For useful observation of the planet, telescopes of at least 8 inches (200mm)
aperture and magnifications of 300x or more are generally considered necessary.
Even
through large telescopes the planet often appears fuzzy and indistinct. Brightness variations are sometimes reported, the
likely result of changes in the planet's atmosphere. In particular,
observers have reported a light banding across the planet's equatorial
region (whenever this is on view - of which, see below). Overall,
Uranus
will appear to brighten slightly at each successive opposition through
to its perihelion in 2050.
Because
of Uranus' unusual axial tilt (98° relative to the plane of its orbit) it presents very different aspects when seen from
the Earth. In the course of its 84-year orbit around the Sun, it
variously appears pole-on to the Earth, sideways-on, or somewhere
in-between. Its equator was last seen face-on to the Earth in December
2007; its South Pole will appear face-on to the Earth in 2030.
When mounted on
a tripod, digital cameras fitted with a zoom lens will easily detect the
planet at shutter speeds of only a couple of seconds at higher ISO (film speed)

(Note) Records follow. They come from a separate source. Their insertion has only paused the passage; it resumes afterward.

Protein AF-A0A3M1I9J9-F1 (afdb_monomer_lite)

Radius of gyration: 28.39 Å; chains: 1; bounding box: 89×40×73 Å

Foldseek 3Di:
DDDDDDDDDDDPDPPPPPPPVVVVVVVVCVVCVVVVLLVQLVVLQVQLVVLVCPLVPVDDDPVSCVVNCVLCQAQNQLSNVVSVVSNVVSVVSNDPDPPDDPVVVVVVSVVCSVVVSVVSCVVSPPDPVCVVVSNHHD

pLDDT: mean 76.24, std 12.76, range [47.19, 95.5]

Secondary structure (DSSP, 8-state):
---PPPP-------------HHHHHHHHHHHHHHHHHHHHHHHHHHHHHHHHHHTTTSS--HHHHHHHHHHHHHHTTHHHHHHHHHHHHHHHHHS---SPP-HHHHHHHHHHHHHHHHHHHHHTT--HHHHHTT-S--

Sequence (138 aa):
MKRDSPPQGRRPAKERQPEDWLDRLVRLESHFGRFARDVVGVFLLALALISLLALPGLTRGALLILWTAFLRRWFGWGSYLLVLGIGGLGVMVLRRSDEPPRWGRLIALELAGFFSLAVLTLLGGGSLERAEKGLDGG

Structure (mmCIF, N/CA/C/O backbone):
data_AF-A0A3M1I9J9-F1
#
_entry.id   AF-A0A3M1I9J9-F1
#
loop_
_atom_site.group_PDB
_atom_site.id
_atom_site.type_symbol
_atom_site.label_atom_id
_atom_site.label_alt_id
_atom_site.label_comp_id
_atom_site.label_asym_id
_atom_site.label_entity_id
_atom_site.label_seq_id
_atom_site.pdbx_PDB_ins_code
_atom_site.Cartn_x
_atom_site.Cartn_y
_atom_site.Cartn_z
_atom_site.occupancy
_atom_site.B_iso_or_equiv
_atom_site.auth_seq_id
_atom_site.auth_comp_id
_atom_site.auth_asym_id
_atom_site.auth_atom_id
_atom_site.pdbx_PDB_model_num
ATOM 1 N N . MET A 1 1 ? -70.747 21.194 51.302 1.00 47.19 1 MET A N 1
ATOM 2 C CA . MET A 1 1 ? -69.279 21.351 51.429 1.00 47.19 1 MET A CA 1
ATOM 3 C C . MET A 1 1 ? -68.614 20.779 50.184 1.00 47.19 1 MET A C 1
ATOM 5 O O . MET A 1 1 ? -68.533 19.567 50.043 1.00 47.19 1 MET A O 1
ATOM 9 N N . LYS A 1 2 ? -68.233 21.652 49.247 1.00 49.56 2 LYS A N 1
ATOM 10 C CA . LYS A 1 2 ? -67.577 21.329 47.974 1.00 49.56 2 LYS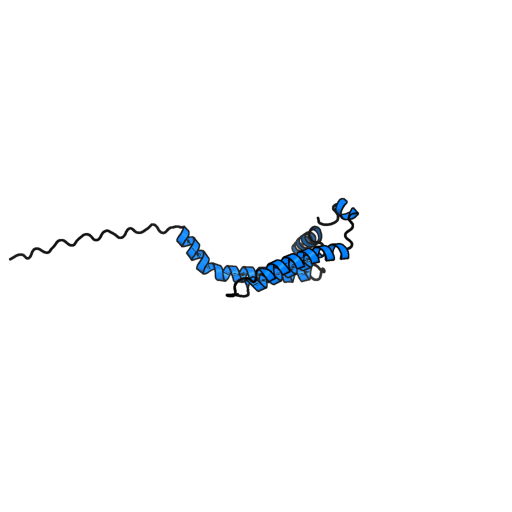 A CA 1
ATOM 11 C C . LYS A 1 2 ? -66.075 21.540 48.203 1.00 49.56 2 LYS A C 1
ATOM 13 O O . LYS A 1 2 ? -65.695 22.620 48.637 1.00 49.56 2 LYS A O 1
ATOM 18 N N . ARG A 1 3 ? -65.250 20.499 48.059 1.00 56.69 3 ARG A N 1
ATOM 19 C CA . ARG A 1 3 ? -63.789 20.629 48.187 1.00 56.69 3 ARG A CA 1
ATOM 20 C C . ARG A 1 3 ? -63.242 21.089 46.843 1.00 56.69 3 ARG A C 1
ATOM 22 O O . ARG A 1 3 ? -63.209 20.302 45.899 1.00 56.69 3 ARG A O 1
ATOM 29 N N . ASP A 1 4 ? -62.852 22.353 46.768 1.00 60.41 4 ASP A N 1
ATOM 30 C CA . ASP A 1 4 ? -62.140 22.889 45.616 1.00 60.41 4 ASP A CA 1
ATOM 31 C C . ASP A 1 4 ? -60.767 22.213 45.527 1.00 60.41 4 ASP A C 1
ATOM 33 O O . ASP A 1 4 ? -59.980 22.209 46.474 1.00 60.41 4 ASP A O 1
ATOM 37 N N . SER A 1 5 ? -60.522 21.550 44.398 1.00 65.19 5 SER A N 1
ATOM 38 C CA . SER A 1 5 ? -59.242 20.904 44.107 1.00 65.19 5 SER A CA 1
ATOM 39 C C . SER A 1 5 ? -58.229 21.963 43.652 1.00 65.19 5 SER A C 1
ATOM 41 O O . SER A 1 5 ? -58.606 22.854 42.888 1.00 65.19 5 SER A O 1
ATOM 43 N N . PRO A 1 6 ? -56.953 21.891 44.072 1.00 60.22 6 PRO A N 1
ATOM 44 C CA . PRO A 1 6 ? -55.944 22.856 43.646 1.00 60.22 6 PRO A CA 1
ATOM 45 C C . PRO A 1 6 ? -55.635 22.711 42.143 1.00 60.22 6 PRO A C 1
ATOM 47 O O . PRO A 1 6 ? -55.672 21.595 41.611 1.00 60.22 6 PRO A O 1
ATOM 50 N N . PRO A 1 7 ? -55.311 23.812 41.437 1.00 59.78 7 PRO A N 1
ATOM 51 C CA . PRO A 1 7 ? -55.011 23.772 40.012 1.00 59.78 7 PRO A CA 1
ATOM 52 C C . PRO A 1 7 ? -53.721 22.978 39.773 1.00 59.78 7 PRO A C 1
ATOM 54 O O . PRO A 1 7 ? -52.655 23.327 40.280 1.00 59.78 7 PRO A O 1
ATOM 57 N N . GLN A 1 8 ? -53.811 21.896 38.992 1.00 64.50 8 GLN A N 1
ATOM 58 C CA . GLN A 1 8 ? -52.635 21.162 38.532 1.00 64.50 8 GLN A CA 1
ATOM 59 C C . GLN A 1 8 ? -51.784 22.096 37.671 1.00 64.50 8 GLN A C 1
ATOM 61 O O . GLN A 1 8 ? -52.186 22.503 36.579 1.00 64.50 8 GLN A O 1
ATOM 66 N N . GLY A 1 9 ? -50.607 22.452 38.187 1.00 50.62 9 GLY A N 1
ATOM 67 C CA . GLY A 1 9 ? -49.611 23.218 37.455 1.00 50.62 9 GLY A CA 1
ATOM 68 C C . GLY A 1 9 ? -49.317 22.548 36.116 1.00 50.62 9 GLY A C 1
ATOM 69 O O . GLY A 1 9 ? -48.942 21.373 36.063 1.00 50.62 9 GLY A O 1
ATOM 70 N N . ARG A 1 10 ? -49.497 23.303 35.027 1.00 58.91 10 ARG A N 1
ATOM 71 C CA . ARG A 1 10 ? -49.022 22.923 33.697 1.00 58.91 10 ARG A CA 1
ATOM 72 C C . ARG A 1 10 ? -47.515 22.710 33.801 1.00 58.91 10 ARG A C 1
ATOM 74 O O . ARG A 1 10 ? -46.759 23.674 33.875 1.00 58.91 10 ARG A O 1
ATOM 81 N N . ARG A 1 11 ? -47.077 21.451 33.843 1.00 58.19 11 ARG A N 1
ATOM 82 C CA . ARG A 1 11 ? -45.665 21.114 33.643 1.00 58.19 11 ARG A CA 1
ATOM 83 C C . ARG A 1 11 ? -45.289 21.663 32.264 1.00 58.19 11 ARG A C 1
ATOM 85 O O . ARG A 1 11 ? -46.003 21.331 31.314 1.00 58.19 11 ARG A O 1
ATOM 92 N N . PRO A 1 12 ? -44.251 22.507 32.128 1.00 52.34 12 PRO A N 1
ATOM 93 C CA . PRO A 1 12 ? -43.821 22.937 30.809 1.00 52.34 12 PRO A CA 1
ATOM 94 C C . PRO A 1 12 ? -43.506 21.678 30.005 1.00 52.34 12 PRO A C 1
ATOM 96 O O . PRO A 1 12 ? -42.796 20.786 30.480 1.00 52.34 12 PRO A O 1
ATOM 99 N N . ALA A 1 13 ? -44.133 21.564 28.834 1.00 57.28 13 ALA A N 1
ATOM 100 C CA . ALA A 1 13 ? -43.847 20.503 27.890 1.00 57.28 13 ALA A CA 1
ATOM 101 C C . ALA A 1 13 ? -42.336 20.523 27.658 1.00 57.28 13 ALA A C 1
ATOM 103 O O . ALA A 1 13 ? -41.800 21.528 27.205 1.00 57.28 13 ALA A O 1
ATOM 104 N N . LYS A 1 14 ? -41.655 19.447 28.060 1.00 56.94 14 LYS A N 1
ATOM 105 C CA . LYS A 1 14 ? -40.225 19.262 27.830 1.00 56.94 14 LYS A CA 1
ATOM 106 C C . LYS A 1 14 ? -40.030 19.406 26.322 1.00 56.94 14 LYS A C 1
ATOM 108 O O . LYS A 1 14 ? -40.505 18.545 25.579 1.00 56.94 14 LYS A O 1
ATOM 113 N N . GLU A 1 15 ? -39.467 20.533 25.890 1.00 54.88 15 GLU A N 1
ATOM 114 C CA . GLU A 1 15 ? -39.192 20.809 24.485 1.00 54.88 15 GLU A CA 1
ATOM 115 C C . GLU A 1 15 ? -38.457 19.595 23.926 1.00 54.88 15 GLU A C 1
ATOM 117 O O . GLU A 1 15 ? -37.392 19.205 24.413 1.00 54.88 15 GLU A O 1
ATOM 122 N N . ARG A 1 16 ? -39.093 18.925 22.961 1.00 57.12 16 ARG A N 1
ATOM 123 C CA . ARG A 1 16 ? -38.434 17.901 22.165 1.00 57.12 16 ARG A CA 1
ATOM 124 C C . ARG A 1 16 ? -37.394 18.654 21.355 1.00 57.12 16 ARG A C 1
ATOM 126 O O . ARG A 1 16 ? -37.739 19.252 20.339 1.00 57.12 16 ARG A O 1
ATOM 133 N N . GLN A 1 17 ? -36.167 18.685 21.867 1.00 61.94 17 GLN A N 1
ATOM 134 C CA . GLN A 1 17 ? -34.998 19.099 21.106 1.00 61.94 17 GLN A CA 1
ATOM 135 C C . GLN A 1 17 ? -35.087 18.369 19.759 1.00 61.94 17 GLN A C 1
ATOM 137 O O . GLN A 1 17 ? -35.241 17.142 19.766 1.00 61.94 17 GLN A O 1
ATOM 142 N N . PRO A 1 18 ? -35.149 19.093 18.630 1.00 59.81 18 PRO A N 1
ATOM 143 C CA . PRO A 1 18 ? -35.285 18.463 17.332 1.00 59.81 18 PRO A CA 1
ATOM 144 C C . PRO A 1 18 ? -34.107 17.511 17.170 1.00 59.81 18 PRO A C 1
ATOM 146 O O . PRO A 1 18 ? -32.969 17.918 17.362 1.00 59.81 18 PRO A O 1
ATOM 149 N N . GLU A 1 19 ? -34.409 16.240 16.905 1.00 65.25 19 GLU A N 1
ATOM 150 C CA . GLU A 1 19 ? -33.435 15.174 16.679 1.00 65.25 19 GLU A CA 1
ATOM 151 C C . GLU A 1 19 ? -32.408 15.659 15.648 1.00 65.25 19 GLU A C 1
ATOM 153 O O . GLU A 1 19 ? -32.692 15.656 14.445 1.00 65.25 19 GLU A O 1
ATOM 158 N N . ASP A 1 20 ? -31.253 16.123 16.122 1.00 72.25 20 ASP A N 1
ATOM 159 C CA . ASP A 1 20 ? -30.262 16.754 15.270 1.00 72.25 20 ASP A CA 1
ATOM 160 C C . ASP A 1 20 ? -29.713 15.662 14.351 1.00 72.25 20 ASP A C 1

settings. Some photos will even reveal the characteristic
colouration of the planet.
The
images of the planet seen here were taken using a DSLR camera
pointed through the eyepiece of an 8-inch reflecting telescope in
2006. The rippling effect simulates how the Earth's turbulent atmosphere
(the 'seeing conditions') affects the steadiness and clarity of the telescopic image.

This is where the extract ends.